## Exercise description
In the records below, reproduce exactly the lines from the one containing "ATOM 149 N N" through the one containing "ATOM 177 C C", both included, and omit the pictures.

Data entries
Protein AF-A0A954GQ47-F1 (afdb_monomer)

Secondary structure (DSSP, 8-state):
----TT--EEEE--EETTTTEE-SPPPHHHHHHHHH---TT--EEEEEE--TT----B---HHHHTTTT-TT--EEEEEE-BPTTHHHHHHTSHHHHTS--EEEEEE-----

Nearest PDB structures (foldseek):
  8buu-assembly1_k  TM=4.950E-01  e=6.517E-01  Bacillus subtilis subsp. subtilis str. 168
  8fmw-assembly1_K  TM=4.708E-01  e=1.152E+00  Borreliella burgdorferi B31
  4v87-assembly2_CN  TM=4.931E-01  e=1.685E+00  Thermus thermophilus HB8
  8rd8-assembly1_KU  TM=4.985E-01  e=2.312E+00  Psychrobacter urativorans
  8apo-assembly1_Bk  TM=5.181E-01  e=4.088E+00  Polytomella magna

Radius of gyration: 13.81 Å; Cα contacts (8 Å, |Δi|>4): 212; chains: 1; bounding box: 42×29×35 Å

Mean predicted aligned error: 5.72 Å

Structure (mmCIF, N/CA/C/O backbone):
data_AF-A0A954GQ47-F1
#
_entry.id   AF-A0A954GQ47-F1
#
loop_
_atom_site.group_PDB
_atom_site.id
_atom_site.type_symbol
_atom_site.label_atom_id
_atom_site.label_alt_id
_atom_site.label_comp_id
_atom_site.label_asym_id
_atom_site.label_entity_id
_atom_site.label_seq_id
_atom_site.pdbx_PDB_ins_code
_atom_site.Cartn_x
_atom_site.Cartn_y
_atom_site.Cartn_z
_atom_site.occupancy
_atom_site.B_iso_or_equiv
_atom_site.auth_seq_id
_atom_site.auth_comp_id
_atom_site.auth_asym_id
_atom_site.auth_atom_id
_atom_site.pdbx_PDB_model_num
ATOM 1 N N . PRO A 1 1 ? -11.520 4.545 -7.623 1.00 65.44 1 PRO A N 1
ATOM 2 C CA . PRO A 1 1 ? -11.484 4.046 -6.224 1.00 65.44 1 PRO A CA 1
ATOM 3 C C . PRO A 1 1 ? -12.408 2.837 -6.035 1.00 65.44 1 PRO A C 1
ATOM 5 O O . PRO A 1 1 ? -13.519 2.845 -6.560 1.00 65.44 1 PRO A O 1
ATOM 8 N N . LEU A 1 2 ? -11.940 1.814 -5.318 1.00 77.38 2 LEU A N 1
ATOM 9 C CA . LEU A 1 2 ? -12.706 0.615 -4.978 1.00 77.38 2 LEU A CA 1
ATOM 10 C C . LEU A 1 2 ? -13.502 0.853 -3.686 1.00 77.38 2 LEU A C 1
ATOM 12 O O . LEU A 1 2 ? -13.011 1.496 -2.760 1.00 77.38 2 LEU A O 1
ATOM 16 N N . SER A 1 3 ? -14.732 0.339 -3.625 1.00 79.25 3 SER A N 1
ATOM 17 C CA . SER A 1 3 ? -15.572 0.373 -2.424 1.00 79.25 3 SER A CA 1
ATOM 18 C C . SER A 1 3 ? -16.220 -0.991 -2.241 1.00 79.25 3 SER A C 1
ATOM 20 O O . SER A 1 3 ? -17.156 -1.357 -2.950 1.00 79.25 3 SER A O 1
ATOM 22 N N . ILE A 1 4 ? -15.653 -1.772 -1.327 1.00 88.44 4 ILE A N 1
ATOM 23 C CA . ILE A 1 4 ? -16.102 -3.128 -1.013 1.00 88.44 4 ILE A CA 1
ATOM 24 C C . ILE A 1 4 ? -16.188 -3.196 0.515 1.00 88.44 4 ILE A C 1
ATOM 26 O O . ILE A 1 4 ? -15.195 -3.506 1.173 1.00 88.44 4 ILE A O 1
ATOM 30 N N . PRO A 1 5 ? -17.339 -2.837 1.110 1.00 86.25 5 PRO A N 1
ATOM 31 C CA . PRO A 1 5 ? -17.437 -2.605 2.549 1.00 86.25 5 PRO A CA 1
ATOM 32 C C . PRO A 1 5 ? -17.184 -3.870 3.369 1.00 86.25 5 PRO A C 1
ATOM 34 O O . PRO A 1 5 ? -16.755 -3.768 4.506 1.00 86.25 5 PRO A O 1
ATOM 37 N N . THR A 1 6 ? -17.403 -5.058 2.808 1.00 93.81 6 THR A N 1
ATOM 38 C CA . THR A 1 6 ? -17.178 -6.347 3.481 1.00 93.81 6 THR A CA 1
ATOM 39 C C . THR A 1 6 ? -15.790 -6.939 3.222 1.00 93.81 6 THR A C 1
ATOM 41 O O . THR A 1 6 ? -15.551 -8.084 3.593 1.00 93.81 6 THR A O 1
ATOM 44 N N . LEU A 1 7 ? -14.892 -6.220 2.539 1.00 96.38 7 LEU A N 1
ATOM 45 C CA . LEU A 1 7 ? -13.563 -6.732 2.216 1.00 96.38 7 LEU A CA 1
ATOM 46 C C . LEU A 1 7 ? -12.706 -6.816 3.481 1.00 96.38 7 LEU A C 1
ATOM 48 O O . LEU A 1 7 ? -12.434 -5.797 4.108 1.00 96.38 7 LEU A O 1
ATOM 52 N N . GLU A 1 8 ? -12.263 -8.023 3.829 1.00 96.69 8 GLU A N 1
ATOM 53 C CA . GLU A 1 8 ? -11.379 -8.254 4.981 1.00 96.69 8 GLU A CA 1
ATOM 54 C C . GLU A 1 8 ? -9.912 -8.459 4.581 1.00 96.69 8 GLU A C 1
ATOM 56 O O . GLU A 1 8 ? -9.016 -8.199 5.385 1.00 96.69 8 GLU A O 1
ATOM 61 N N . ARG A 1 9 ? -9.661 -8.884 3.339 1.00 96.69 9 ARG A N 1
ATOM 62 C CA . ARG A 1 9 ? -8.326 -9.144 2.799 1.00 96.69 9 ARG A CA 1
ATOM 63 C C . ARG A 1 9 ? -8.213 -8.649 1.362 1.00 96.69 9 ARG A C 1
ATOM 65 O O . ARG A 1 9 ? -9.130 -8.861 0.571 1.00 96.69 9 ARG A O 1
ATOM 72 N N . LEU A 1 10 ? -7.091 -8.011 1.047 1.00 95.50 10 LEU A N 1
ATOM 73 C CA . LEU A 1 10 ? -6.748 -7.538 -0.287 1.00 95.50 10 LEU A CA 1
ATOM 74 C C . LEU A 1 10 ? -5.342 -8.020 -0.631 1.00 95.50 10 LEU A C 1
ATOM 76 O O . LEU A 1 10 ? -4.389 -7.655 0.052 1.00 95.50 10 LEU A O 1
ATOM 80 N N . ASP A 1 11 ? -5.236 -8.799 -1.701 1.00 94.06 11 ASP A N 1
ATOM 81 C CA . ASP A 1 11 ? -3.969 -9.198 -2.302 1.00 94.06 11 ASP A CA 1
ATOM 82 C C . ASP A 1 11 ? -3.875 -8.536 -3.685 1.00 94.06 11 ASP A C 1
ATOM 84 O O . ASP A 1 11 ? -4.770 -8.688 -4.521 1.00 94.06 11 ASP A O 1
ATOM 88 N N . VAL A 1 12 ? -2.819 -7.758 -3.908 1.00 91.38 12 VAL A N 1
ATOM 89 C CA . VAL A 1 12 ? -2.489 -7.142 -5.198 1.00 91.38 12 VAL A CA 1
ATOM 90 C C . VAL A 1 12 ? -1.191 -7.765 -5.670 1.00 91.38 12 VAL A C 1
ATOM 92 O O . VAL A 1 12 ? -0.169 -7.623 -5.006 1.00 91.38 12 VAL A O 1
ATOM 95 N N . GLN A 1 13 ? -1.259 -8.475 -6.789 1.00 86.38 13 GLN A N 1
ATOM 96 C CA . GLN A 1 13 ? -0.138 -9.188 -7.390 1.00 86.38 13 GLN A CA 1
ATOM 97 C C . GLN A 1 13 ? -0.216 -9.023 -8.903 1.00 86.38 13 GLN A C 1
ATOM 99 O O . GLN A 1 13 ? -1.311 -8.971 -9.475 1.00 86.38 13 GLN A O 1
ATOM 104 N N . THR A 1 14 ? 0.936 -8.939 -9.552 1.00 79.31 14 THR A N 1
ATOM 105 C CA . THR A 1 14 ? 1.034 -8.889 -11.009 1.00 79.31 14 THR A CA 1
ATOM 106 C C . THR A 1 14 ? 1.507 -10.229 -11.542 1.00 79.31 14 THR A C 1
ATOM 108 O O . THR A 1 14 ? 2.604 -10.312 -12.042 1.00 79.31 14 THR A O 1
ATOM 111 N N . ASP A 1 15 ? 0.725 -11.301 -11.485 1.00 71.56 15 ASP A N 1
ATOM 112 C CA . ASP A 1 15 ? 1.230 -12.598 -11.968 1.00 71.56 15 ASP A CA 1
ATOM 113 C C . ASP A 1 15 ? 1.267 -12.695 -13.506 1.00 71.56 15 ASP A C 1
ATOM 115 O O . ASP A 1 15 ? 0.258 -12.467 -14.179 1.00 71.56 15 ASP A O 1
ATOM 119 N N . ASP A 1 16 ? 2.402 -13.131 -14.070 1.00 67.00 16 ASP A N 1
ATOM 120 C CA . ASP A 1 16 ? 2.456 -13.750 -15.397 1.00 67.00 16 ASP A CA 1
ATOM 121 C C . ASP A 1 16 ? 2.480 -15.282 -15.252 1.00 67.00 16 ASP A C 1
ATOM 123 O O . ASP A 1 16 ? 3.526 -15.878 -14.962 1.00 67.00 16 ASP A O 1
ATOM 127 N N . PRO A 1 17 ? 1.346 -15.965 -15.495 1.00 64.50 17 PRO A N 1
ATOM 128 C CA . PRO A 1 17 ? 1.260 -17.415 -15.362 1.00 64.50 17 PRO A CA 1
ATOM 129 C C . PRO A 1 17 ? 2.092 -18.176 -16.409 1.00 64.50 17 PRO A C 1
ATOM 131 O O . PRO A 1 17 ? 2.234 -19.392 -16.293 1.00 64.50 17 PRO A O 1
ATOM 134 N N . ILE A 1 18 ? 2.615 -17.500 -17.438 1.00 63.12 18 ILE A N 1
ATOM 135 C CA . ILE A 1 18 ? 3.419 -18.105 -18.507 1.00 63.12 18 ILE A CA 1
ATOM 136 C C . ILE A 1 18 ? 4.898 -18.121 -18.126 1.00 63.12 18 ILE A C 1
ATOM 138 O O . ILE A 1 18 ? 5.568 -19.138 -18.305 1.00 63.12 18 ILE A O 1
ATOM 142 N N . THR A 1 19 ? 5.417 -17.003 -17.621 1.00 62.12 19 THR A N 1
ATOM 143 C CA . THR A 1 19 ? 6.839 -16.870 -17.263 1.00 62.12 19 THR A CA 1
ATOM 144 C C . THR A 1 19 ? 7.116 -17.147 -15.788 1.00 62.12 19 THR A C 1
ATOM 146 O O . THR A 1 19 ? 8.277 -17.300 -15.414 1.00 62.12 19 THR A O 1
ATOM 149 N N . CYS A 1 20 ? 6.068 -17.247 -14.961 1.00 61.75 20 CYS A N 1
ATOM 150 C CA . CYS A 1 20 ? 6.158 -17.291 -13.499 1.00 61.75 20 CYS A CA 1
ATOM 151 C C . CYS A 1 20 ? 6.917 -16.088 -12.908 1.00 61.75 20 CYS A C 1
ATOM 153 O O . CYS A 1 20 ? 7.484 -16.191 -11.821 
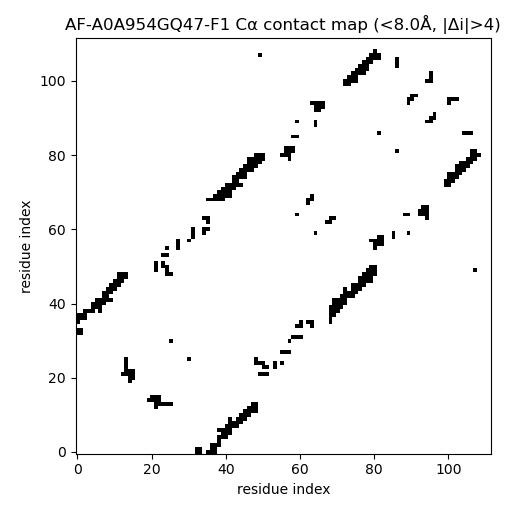1.00 61.75 20 CYS A O 1
ATOM 155 N N . LEU A 1 21 ? 6.948 -14.969 -13.636 1.00 66.12 21 LEU A N 1
ATOM 156 C CA . LEU A 1 21 ? 7.479 -1
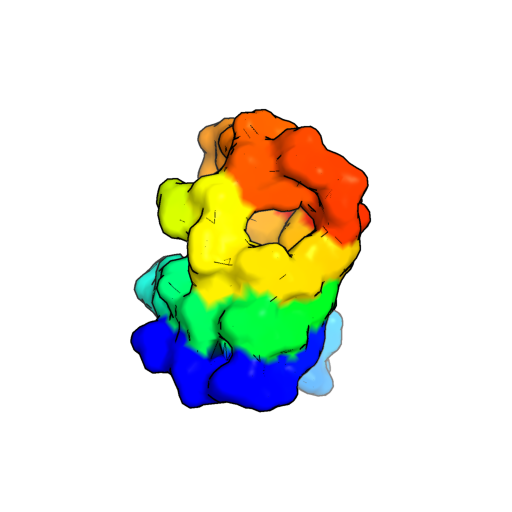3.682 -13.194 1.00 66.12 21 LEU A CA 1
ATOM 157 C C . LEU A 1 21 ? 6.324 -12.707 -12.955 1.00 66.12 21 LEU A C 1
ATOM 159 O O . LEU A 1 21 ? 5.183 -12.986 -13.329 1.00 66.12 21 LEU A O 1
ATOM 163 N N . ASN A 1 22 ? 6.622 -11.540 -12.378 1.00 66.50 22 ASN A N 1
ATOM 164 C CA . ASN A 1 22 ? 5.645 -10.459 -12.369 1.00 66.50 22 ASN A CA 1
ATOM 165 C C . ASN A 1 22 ? 5.376 -10.000 -13.823 1.00 66.50 22 ASN A C 1
ATOM 167 O O . ASN A 1 22 ? 6.313 -9.703 -14.565 1.00 66.50 22 ASN A O 1
ATOM 171 N N . GLY A 1 23 ? 4.107 -9.938 -14.239 1.00 72.38 23 GLY A N 1
ATOM 172 C CA . GLY A 1 23 ? 3.613 -9.658 -15.594 1.00 72.38 23 GL
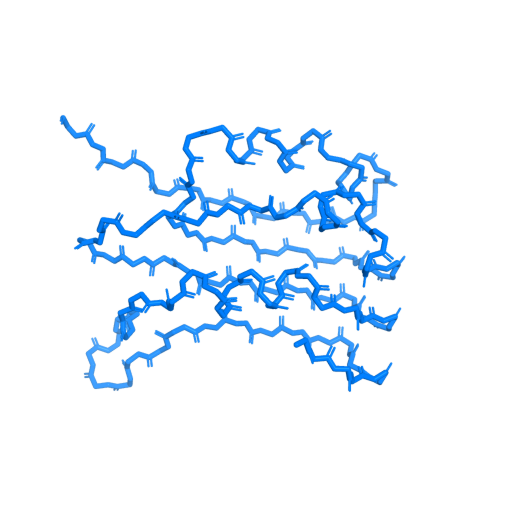Y A CA 1
ATOM 173 C C . GLY A 1 23 ? 3.772 -8.220 -16.075 1.00 72.38 23 GLY A C 1
ATOM 174 O O . GLY A 1 23 ? 3.027 -7.757 -16.940 1.00 72.38 23 GLY A O 1
ATOM 175 N N . GLY A 1 24 ? 4.772 -7.530 -15.538 1.00 83.25 24 GLY A N 1
ATOM 176 C CA . GLY A 1 24 ? 5.107 -6.152 -15.841 1.00 83.25 24 GLY A CA 1
ATOM 177 C C . GLY A 1 24 ? 4.526 -5.153 -14.840 1.00 83.25 24 GLY A C 1
ATOM 178 O O . GLY A 1 24 ? 3.786 -5.517 -13.924 1.00 83.25 24 GLY A O 1
ATOM 179 N N . PRO A 1 25 ? 4.886 -3.870 -14.995 1.00 87.38 25 PRO A N 1
ATOM 180 C CA . PRO A 1 25 ? 4.468 -2.836 -14.068 1.00 87.38 25 PRO A CA 1
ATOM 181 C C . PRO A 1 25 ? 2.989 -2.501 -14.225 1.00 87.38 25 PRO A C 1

## Answer below
ATOM 149 N N . CYS A 1 20 ? 6.068 -17.247 -14.961 1.00 61.75 20 CYS A N 1
ATOM 150 C CA . CYS A 1 20 ? 6.158 -17.291 -13.499 1.00 61.75 20 CYS A CA 1
ATOM 151 C C . CYS A 1 20 ? 6.917 -16.088 -12.908 1.00 61.75 20 CYS A C 1
ATOM 153 O O . CYS A 1 20 ? 7.484 -16.191 -11.821 
1.00 61.75 20 CYS A O 1
ATOM 155 N N . LEU A 1 21 ? 6.948 -14.969 -13.636 1.00 66.12 21 LEU A N 1
ATOM 156 C CA . LEU A 1 21 ? 7.479 -1
3.682 -13.194 1.00 66.12 21 LEU A CA 1
ATOM 157 C C . LEU A 1 21 ? 6.324 -12.707 -12.955 1.00 66.12 21 LEU A C 1
ATOM 159 O O . LEU A 1 21 ? 5.183 -12.986 -13.329 1.00 66.12 21 LEU A O 1
ATOM 163 N N . ASN A 1 22 ? 6.622 -11.540 -12.378 1.00 66.50 22 ASN A N 1
ATOM 164 C CA . ASN A 1 22 ? 5.645 -10.459 -12.369 1.00 66.50 22 ASN A CA 1
ATOM 165 C C . ASN A 1 22 ? 5.376 -10.000 -13.823 1.00 66.50 22 ASN A C 1
ATOM 167 O O . ASN A 1 22 ? 6.313 -9.703 -14.565 1.00 66.50 22 ASN A O 1
ATOM 171 N N . GLY A 1 23 ? 4.107 -9.938 -14.239 1.00 72.38 23 GLY A N 1
ATOM 172 C CA . GLY A 1 23 ? 3.613 -9.658 -15.594 1.00 72.38 23 GL
Y A CA 1
ATOM 173 C C . GLY A 1 23 ? 3.772 -8.220 -16.075 1.00 72.38 23 GLY A C 1
ATOM 174 O O . GLY A 1 23 ? 3.027 -7.757 -16.940 1.00 72.38 23 GLY A O 1
ATOM 175 N N . GLY A 1 24 ? 4.772 -7.530 -15.538 1.00 83.25 24 GLY A N 1
ATOM 176 C CA . GLY A 1 24 ? 5.107 -6.152 -15.841 1.00 83.25 24 GLY A CA 1
ATOM 177 C C . GLY A 1 24 ? 4.526 -5.153 -14.840 1.00 83.25 24 GLY A C 1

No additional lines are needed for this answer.